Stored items
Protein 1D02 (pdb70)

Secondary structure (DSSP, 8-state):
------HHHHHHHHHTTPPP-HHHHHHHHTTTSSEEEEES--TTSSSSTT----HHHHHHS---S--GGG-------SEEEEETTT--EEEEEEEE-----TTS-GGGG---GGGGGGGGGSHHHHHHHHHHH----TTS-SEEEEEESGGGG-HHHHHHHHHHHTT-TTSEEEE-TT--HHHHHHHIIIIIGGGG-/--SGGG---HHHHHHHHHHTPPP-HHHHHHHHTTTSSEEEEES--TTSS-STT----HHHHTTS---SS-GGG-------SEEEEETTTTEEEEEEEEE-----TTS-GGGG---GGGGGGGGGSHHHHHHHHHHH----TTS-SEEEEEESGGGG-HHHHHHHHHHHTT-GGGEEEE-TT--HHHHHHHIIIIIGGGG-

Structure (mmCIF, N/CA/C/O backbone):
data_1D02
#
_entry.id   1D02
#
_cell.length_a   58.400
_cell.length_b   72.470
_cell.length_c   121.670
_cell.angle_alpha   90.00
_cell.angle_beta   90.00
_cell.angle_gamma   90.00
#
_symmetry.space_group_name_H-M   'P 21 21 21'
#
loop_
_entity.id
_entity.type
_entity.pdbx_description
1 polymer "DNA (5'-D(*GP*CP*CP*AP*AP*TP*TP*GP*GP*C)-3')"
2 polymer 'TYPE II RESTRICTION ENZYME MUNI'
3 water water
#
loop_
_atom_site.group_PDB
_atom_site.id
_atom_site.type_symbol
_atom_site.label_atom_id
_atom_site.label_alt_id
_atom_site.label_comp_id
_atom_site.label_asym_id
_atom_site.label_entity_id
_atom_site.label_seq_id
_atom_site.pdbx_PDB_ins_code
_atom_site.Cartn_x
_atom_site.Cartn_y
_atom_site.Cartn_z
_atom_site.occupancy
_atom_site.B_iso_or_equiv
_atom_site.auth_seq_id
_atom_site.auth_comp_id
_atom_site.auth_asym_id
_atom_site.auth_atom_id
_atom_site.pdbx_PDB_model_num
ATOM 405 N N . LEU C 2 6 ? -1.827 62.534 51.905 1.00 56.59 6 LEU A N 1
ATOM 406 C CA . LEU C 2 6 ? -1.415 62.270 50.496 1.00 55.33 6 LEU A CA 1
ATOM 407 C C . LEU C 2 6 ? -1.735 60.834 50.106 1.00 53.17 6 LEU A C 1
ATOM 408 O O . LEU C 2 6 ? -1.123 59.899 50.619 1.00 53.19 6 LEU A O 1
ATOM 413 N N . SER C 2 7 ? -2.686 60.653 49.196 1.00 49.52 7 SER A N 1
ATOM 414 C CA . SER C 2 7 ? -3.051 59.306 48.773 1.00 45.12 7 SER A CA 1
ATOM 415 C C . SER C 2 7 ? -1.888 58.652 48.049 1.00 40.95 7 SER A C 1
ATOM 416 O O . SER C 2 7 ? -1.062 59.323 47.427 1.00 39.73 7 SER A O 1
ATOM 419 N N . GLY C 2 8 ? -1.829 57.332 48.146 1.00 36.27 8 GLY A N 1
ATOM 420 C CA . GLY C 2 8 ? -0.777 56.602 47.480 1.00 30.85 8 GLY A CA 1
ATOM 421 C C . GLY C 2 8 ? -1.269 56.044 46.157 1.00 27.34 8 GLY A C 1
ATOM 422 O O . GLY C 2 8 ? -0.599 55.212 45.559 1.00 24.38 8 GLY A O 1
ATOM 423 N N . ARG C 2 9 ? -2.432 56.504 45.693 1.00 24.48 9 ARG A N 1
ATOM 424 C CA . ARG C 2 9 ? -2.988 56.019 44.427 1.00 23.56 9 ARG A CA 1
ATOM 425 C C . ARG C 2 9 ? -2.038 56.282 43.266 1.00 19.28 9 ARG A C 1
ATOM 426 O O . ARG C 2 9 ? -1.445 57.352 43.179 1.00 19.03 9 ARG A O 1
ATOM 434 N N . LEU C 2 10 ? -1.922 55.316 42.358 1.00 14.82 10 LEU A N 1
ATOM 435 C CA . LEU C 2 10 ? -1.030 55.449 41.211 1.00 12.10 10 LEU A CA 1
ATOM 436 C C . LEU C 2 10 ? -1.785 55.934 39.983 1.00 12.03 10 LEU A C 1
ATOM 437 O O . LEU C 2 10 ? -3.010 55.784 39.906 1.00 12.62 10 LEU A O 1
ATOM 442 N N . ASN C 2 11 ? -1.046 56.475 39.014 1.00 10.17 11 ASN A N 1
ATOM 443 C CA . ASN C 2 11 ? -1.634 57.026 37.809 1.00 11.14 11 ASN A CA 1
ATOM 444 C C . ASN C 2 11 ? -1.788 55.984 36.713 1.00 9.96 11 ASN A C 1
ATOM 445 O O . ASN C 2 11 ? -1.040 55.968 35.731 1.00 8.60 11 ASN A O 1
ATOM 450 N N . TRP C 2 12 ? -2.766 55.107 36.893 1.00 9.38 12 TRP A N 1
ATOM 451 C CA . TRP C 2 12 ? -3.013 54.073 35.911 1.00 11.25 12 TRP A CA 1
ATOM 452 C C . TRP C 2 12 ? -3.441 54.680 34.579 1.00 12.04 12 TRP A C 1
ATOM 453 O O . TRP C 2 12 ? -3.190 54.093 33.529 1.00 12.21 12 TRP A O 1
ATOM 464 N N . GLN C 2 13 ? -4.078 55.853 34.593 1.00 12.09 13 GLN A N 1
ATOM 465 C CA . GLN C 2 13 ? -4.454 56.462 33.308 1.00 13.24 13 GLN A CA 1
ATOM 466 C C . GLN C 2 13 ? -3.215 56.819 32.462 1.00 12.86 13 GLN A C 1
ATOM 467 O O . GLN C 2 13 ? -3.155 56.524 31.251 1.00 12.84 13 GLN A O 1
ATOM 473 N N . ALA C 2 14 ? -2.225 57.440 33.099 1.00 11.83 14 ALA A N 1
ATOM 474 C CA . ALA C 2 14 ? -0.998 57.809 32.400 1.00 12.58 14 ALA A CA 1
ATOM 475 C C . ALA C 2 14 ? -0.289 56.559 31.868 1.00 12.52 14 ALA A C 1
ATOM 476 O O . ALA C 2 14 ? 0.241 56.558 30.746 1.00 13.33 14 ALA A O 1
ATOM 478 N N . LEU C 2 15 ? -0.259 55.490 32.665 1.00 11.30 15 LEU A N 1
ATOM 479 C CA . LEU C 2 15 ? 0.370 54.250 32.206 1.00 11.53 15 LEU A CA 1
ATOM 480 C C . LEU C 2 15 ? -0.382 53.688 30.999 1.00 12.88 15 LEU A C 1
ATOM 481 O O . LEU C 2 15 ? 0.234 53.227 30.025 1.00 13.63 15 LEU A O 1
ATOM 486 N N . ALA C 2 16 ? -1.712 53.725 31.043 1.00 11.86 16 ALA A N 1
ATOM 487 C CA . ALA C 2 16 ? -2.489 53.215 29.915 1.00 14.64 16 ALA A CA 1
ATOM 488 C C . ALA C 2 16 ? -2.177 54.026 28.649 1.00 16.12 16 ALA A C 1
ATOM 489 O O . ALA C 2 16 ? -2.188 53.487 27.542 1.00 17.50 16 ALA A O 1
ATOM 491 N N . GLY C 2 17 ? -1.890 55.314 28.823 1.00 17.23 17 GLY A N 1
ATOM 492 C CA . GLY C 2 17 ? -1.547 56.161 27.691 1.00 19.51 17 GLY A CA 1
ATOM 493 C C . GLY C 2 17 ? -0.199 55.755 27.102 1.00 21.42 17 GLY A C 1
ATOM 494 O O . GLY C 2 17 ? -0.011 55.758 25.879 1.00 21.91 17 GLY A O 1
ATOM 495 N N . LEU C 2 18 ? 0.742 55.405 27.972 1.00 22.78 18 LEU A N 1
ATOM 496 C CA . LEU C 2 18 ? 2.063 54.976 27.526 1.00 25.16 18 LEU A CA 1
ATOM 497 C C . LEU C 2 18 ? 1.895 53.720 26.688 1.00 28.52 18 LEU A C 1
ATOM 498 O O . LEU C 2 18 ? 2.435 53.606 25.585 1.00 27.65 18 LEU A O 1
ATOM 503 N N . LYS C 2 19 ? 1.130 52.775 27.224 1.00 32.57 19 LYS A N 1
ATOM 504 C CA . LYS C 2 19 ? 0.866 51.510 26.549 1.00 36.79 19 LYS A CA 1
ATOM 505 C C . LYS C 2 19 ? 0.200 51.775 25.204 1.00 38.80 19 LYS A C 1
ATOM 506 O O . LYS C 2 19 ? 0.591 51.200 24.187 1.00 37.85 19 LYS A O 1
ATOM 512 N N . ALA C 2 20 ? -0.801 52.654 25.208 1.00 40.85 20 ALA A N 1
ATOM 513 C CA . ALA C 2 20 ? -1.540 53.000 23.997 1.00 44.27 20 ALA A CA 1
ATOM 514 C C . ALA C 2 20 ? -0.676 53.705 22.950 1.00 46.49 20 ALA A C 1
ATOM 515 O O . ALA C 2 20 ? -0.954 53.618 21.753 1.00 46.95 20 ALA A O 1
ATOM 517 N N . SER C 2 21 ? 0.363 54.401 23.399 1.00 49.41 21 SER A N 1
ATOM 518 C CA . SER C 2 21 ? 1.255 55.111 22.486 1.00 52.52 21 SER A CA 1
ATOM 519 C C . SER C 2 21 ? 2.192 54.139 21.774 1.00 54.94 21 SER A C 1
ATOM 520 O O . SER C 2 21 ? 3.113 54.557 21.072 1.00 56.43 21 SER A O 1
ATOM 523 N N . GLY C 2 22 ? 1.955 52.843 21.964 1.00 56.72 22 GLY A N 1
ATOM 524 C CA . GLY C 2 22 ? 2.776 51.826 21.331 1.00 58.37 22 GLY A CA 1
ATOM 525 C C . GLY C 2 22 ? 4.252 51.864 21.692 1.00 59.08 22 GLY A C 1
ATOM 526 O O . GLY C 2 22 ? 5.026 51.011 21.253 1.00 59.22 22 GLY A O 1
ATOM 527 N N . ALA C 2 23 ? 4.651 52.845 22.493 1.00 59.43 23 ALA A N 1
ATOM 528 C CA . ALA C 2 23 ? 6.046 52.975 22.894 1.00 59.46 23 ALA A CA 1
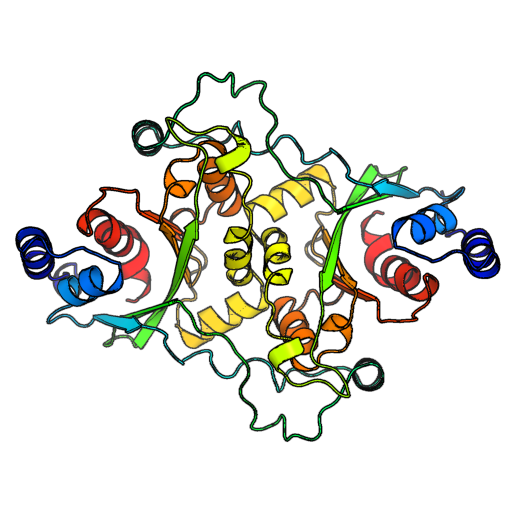
ATOM 529 C C . ALA C 2 23 ? 6.555 51.714 23.589 1.00 59.46 23 ALA A C 1
ATOM 530 O O . ALA C 2 23 ? 5.839 51.089 24.375 1.00 59.48 23 ALA A O 1
ATOM 532 N N . GLU C 2 24 ? 7.789 51.334 23.283 1.00 59.15 24 GLU A N 1
ATOM 533 C CA . GLU C 2 24 ? 8.392 50.166 23.909 1.00 58.67 24 GLU A CA 1
ATOM 534 C C . GLU C 2 24 ? 8.501 50.470 25.402 1.00 56.82 24 GLU A C 1
ATOM 535 O O . GLU C 2 24 ? 9.129 51.453 25.801 1.00 58.06 24 GLU A O 1
ATOM 541 N N . GLN C 2 25 ? 7.876 49.636 26.224 1.00 52.72 25 GLN A N 1
ATOM 542 C CA . GLN C 2 25 ? 7.909 49.846 27.662 1.00 47.54 25 GLN A CA 1
ATOM 543 C C . GLN C 2 25 ? 9.138 49.241 28.321 1.00 41.43 25 GLN A C 1
ATOM 544 O O . GLN C 2 25 ? 9.486 48.087 28.075 1.00 42.21 25 GLN A O 1
ATOM 550 N N . ASN C 2 26 ? 9.807 50.040 29.140 1.00 31.92 26 ASN A N 1
ATOM 551 C CA . ASN C 2 26 ? 10.951 49.572 29.906 1.00 22.64 26 ASN A CA 1
ATOM 552 C C . ASN C 2 26 ? 10.606 50.010 31.325 1.00 17.65 26 ASN A C 1
ATOM 553 O O . ASN C 2 26 ? 9.647 50.780 31.520 1.00 13.04 26 ASN A O 1
ATOM 558 N N . LEU C 2 27 ? 11.361 49.540 32.317 1.00 13.47 27 LEU A N 1
ATOM 559 C CA . LEU C 2 27 ? 11.019 49.862 33.695 1.00 11.27 27 LEU A CA 1
ATOM 560 C C . LEU C 2 27 ? 10.903 51.351 33.970 1.00 10.96 27 LEU A C 1
ATOM 561 O O . LEU C 2 27 ? 10.020 51.791 34.712 1.00 11.02 27 LEU A O 1
ATOM 566 N N . TYR C 2 28 ? 11.787 52.139 33.371 1.00 10.48 28 TYR A N 1
ATOM 567 C CA . TYR C 2 28 ? 11.751 53.575 33.612 1.00 10.54 28 TYR A CA 1
ATOM 568 C C . TYR C 2 28 ? 10.543 54.307 33.032 1.00 10.61 28 TYR A C 1
ATOM 569 O O . TYR C 2 28 ? 9.875 55.044 33.776 1.00 11.93 28 TYR A O 1
ATOM 578 N N . ASN C 2 29 ? 10.226 54.128 31.748 1.00 12.01 29 ASN A N 1
ATOM 579 C CA . ASN C 2 29 ? 9.070 54.873 31.262 1.00 14.14 29 ASN A CA 1
ATOM 580 C C . ASN C 2 29 ? 7.789 54.375 31.930 1.00 12.97 29 ASN A C 1
ATOM 581 O O . ASN C 2 29 ? 6.856 55.154 32.134 1.00 14.20 29 ASN A O 1
ATOM 586 N N . VAL C 2 30 ? 7.771 53.103 32.337 1.00 11.91 30 VAL A N 1
ATOM 587 C CA . VAL C 2 30 ? 6.603 52.558 33.015 1.00 9.77 30 VAL A CA 1
ATOM 588 C C . VAL C 2 30 ? 6.395 53.210 34.387 1.00 10.64 30 VAL A C 1
ATOM 589 O O . VAL C 2 30 ? 5.315 53.743 34.675 1.00 10.41 30 VAL A O 1
ATOM 593 N N . PHE C 2 31 ? 7.401 53.207 35.247 1.00 8.74 31 PHE A N 1
ATOM 594 C CA . PHE C 2 31 ? 7.190 53.822 36.549 1.00 8.46 31 PHE A CA 1
ATOM 595 C C . PHE C 2 31 ? 7.059 55.344 36.461 1.00 9.23 31 PHE A C 1
ATOM 596 O O . PHE C 2 31 ? 6.306 55.943 37.227 1.00 9.43 31 PHE A O 1
ATOM 604 N N . ASN C 2 32 ? 7.769 55.960 35.521 1.00 9.84 32 ASN A N 1
ATOM 605 C CA . ASN C 2 32 ? 7.667 57.407 35.346 1.00 11.08 32 ASN A CA 1
ATOM 606 C C . ASN C 2 32 ? 6.222 57.769 35.004 1.00 11.67 32 ASN A C 1
ATOM 607 O O . ASN C 2 32 ? 5.670 58.711 35.548 1.00 13.94 32 ASN A O 1
ATOM 612 N N . ALA C 2 33 ? 5.605 57.009 34.120 1.00 12.11 33 ALA A N 1
ATOM 613 C CA . ALA C 2 33 ? 4.229 57.312 33.747 1.00 12.98 33 ALA A CA 1
ATOM 614 C C . ALA C 2 33 ? 3.257 57.091 34.904 1.00 13.71 33 ALA A C 1
ATOM 615 O O . ALA C 2 33 ? 2.429 57.967 35.227 1.00 12.00 33 ALA A O 1
ATOM 617 N N . VAL C 2 34 ? 3.367 55.932 35.553 1.00 11.87 34 VAL A N 1
ATOM 618 C CA . VAL C 2 34 ? 2.449 55.603 36.630 1.00 12.01 34 VAL A CA 1
ATOM 619 C C . VAL C 2 34 ? 2.646 56.466 37.894 1.00 11.74 34 VAL A C 1
ATOM 620 O O . VAL C 2 34 ? 1.770 56.546 38.763 1.00 11.36 34 VAL A O 1
ATOM 624 N N . PHE C 2 35 ? 3.779 57.153 37.996 1.00 11.56 35 PHE A N 1
ATOM 625 C CA . PHE C 2 35 ? 4.008 57.993 39.170 1.00 12.79 35 PHE A CA 1
ATOM 626 C C . PHE C 2 35 ? 3.622 59.456 38.940 1.00 12.85 35 PHE A C 1
ATOM 627 O O . PHE C 2 35 ? 3.680 60.261 39.867 1.00 14.47 35 PHE A O 1
ATOM 635 N N . GLU C 2 36 ? 3.221 59.802 37.722 1.00 14.40 36 GLU A N 1
ATOM 636 C CA . GLU C 2 36 ? 2.847 61.198 37.446 1.00 16.34 36 GLU A CA 1
ATOM 637 C C . GLU C 2 36 ? 1.750 61.703 38.358 1.00 16.33 36 GLU A C 1
ATOM 638 O O . GLU C 2 36 ? 0.666 61.127 38.405 1.00 15.00 36 GLU A O 1
ATOM 644 N N . GLY C 2 37 ? 2.053 62.778 39.088 1.00 17.51 37 GLY A N 1
ATOM 645 C CA . GLY C 2 37 ? 1.097 63.382 40.002 1.00 17.75 37 GLY A CA 1
ATOM 646 C C . GLY C 2 37 ? 0.890 62.622 41.292 1.00 17.92 37 GLY A C 1
ATOM 647 O O . GLY C 2 37 ? -0.036 62.920 42.043 1.00 18.25 37 GLY A O 1
ATOM 648 N N . THR C 2 38 ? 1.747 61.644 41.572 1.00 16.47 38 THR A N 1
ATOM 649 C CA . THR C 2 38 ? 1.606 60.853 42.791 1.00 14.92 38 THR A CA 1
ATOM 650 C C . THR C 2 38 ? 2.643 61.315 43.798 1.00 15.10 38 THR A C 1
ATOM 651 O O . THR C 2 38 ? 3.441 62.194 43.508 1.00 15.81 38 THR A O 1
ATOM 655 N N . LYS C 2 39 ? 2.
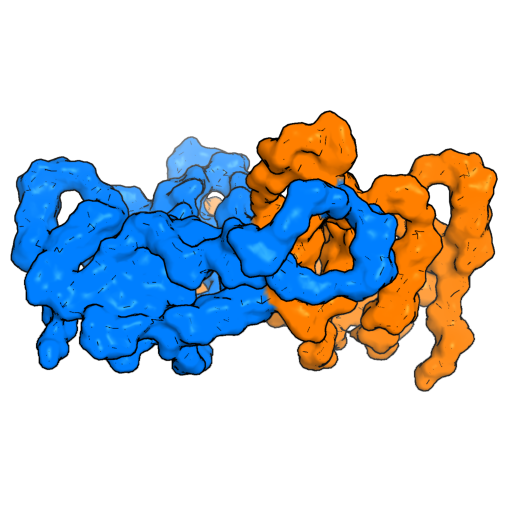643 60.710 44.979 1.00 15.75 39 LYS A N 1
ATOM 656 C CA . LYS C 2 39 ? 3.637 61.079 45.970 1.00 16.23 39 LYS A CA 1
ATOM 657 C C . LYS C 2 39 ? 4.893 60.230 45.792 1.00 15.96 39 LYS A C 1
ATOM 658 O O . LYS C 2 39 ? 5.754 60.194 46.676 1.00 16.48 39 LYS A O 1
ATOM 664 N N . TYR C 2 40 ? 4.998 59.540 44.655 1.00 14.94 40 TYR A N 1
ATOM 665 C CA . TYR C 2 40 ? 6.190 58.735 44.392 1.00 14.13 40 TYR A CA 1
ATOM 666 C C . TYR C 2 40 ? 6.988 59.278 43.223 1.00 14.67 40 TYR A C 1
ATOM 667 O O . TYR C 2 40 ? 6.441 59.895 42.303 1.00 14.95 40 TYR A O 1
ATOM 676 N N . VAL C 2 41 ? 8.297 59.059 43.263 1.00 14.55 41 VAL A N 1
ATOM 677 C CA . VAL C 2 41 ? 9.150 59.479 42.173 1.00 14.36 41 VAL A CA 1
ATOM 678 C C . VAL C 2 41 ? 10.163 58.371 41.905 1.00 13.59 41 VAL A C 1
ATOM 679 O O . VAL C 2 41 ? 10.568 57.653 42.818 1.00 13.44 41 VAL A O 1
ATOM 683 N N . LEU C 2 42 ? 10.539 58.215 40.643 1.00 13.99 42 LEU A N 1
ATOM 684 C CA . LEU C 2 42 ? 11.518 57.208 40.254 1.00 12.11 42 LEU A CA 1
ATOM 685 C C . LEU C 2 42 ? 12.856 57.881 39.972 1.00 13.47 42 LEU A C 1
ATOM 686 O O . LEU C 2 42 ? 12.898 58.981 39.424 1.00 14.32 42 LEU A O 1
ATOM 691 N N . TYR C 2 43 ? 13.951 57.223 40.334 1.00 14.43 43 TYR A N 1
ATOM 692 C CA . TYR C 2 43 ? 15.272 57.751 40.019 1.00 15.53 43 TYR A CA 1
ATOM 693 C C . TYR C 2 43 ? 15.982 56.705 39.176 1.00 16.33 43 TYR A C 1
ATOM 694 O O . TYR C 2 43 ? 15.912 55.519 39.500 1.00 15.76 43 TYR A O 1
ATOM 703 N N . GLU C 2 44 ? 16.645 57.119 38.097 1.00 15.89 44 GLU A N 1
ATOM 704 C CA . GLU C 2 44 ? 17.453 56.176 37.329 1.00 17.78 44 GLU A CA 1
ATOM 705 C C . GLU C 2 44 ? 18.861 56.455 37.853 1.00 18.99 44 GLU A C 1
ATOM 706 O O . GLU C 2 44 ? 19.237 57.607 38.042 1.00 20.28 44 GLU A O 1
ATOM 712 N N . LYS C 2 45 ? 19.649 55.420 38.095 1.00 19.89 45 LYS A N 1
ATOM 713 C CA . LYS C 2 45 ? 20.999 55.617 38.629 1.00 18.81 45 LYS A CA 1
ATOM 714 C C . LYS C 2 45 ? 21.047 56.633 39.798 1.00 17.38 45 LYS A C 1
ATOM 715 O O . LYS C 2 45 ? 21.723 57.657 39.712 1.00 19.86 45 LYS A O 1
ATOM 721 N N . PRO C 2 46 ? 20.323 56.359 40.909 1.00 14.93 46 PRO A N 1
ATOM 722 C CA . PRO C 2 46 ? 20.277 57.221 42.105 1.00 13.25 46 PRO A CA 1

◆ Activity:
The reply should consist solely of the lines above from the one that has "ATOM 491 N N" through the one that has "ATOM 494 O O", reproduced exactly.

◆ Response below:
ATOM 491 N N . GLY C 2 17 ? -1.890 55.314 28.823 1.00 17.23 17 GLY A N 1
ATOM 492 C CA . GLY C 2 17 ? -1.547 56.161 27.691 1.00 19.51 17 GLY A CA 1
ATOM 493 C C . GLY C 2 17 ? -0.199 55.755 27.102 1.00 21.42 17 GLY A C 1
ATOM 494 O O . GLY C 2 17 ? -0.011 55.758 25.879 1.00 21.91 17 GLY A O 1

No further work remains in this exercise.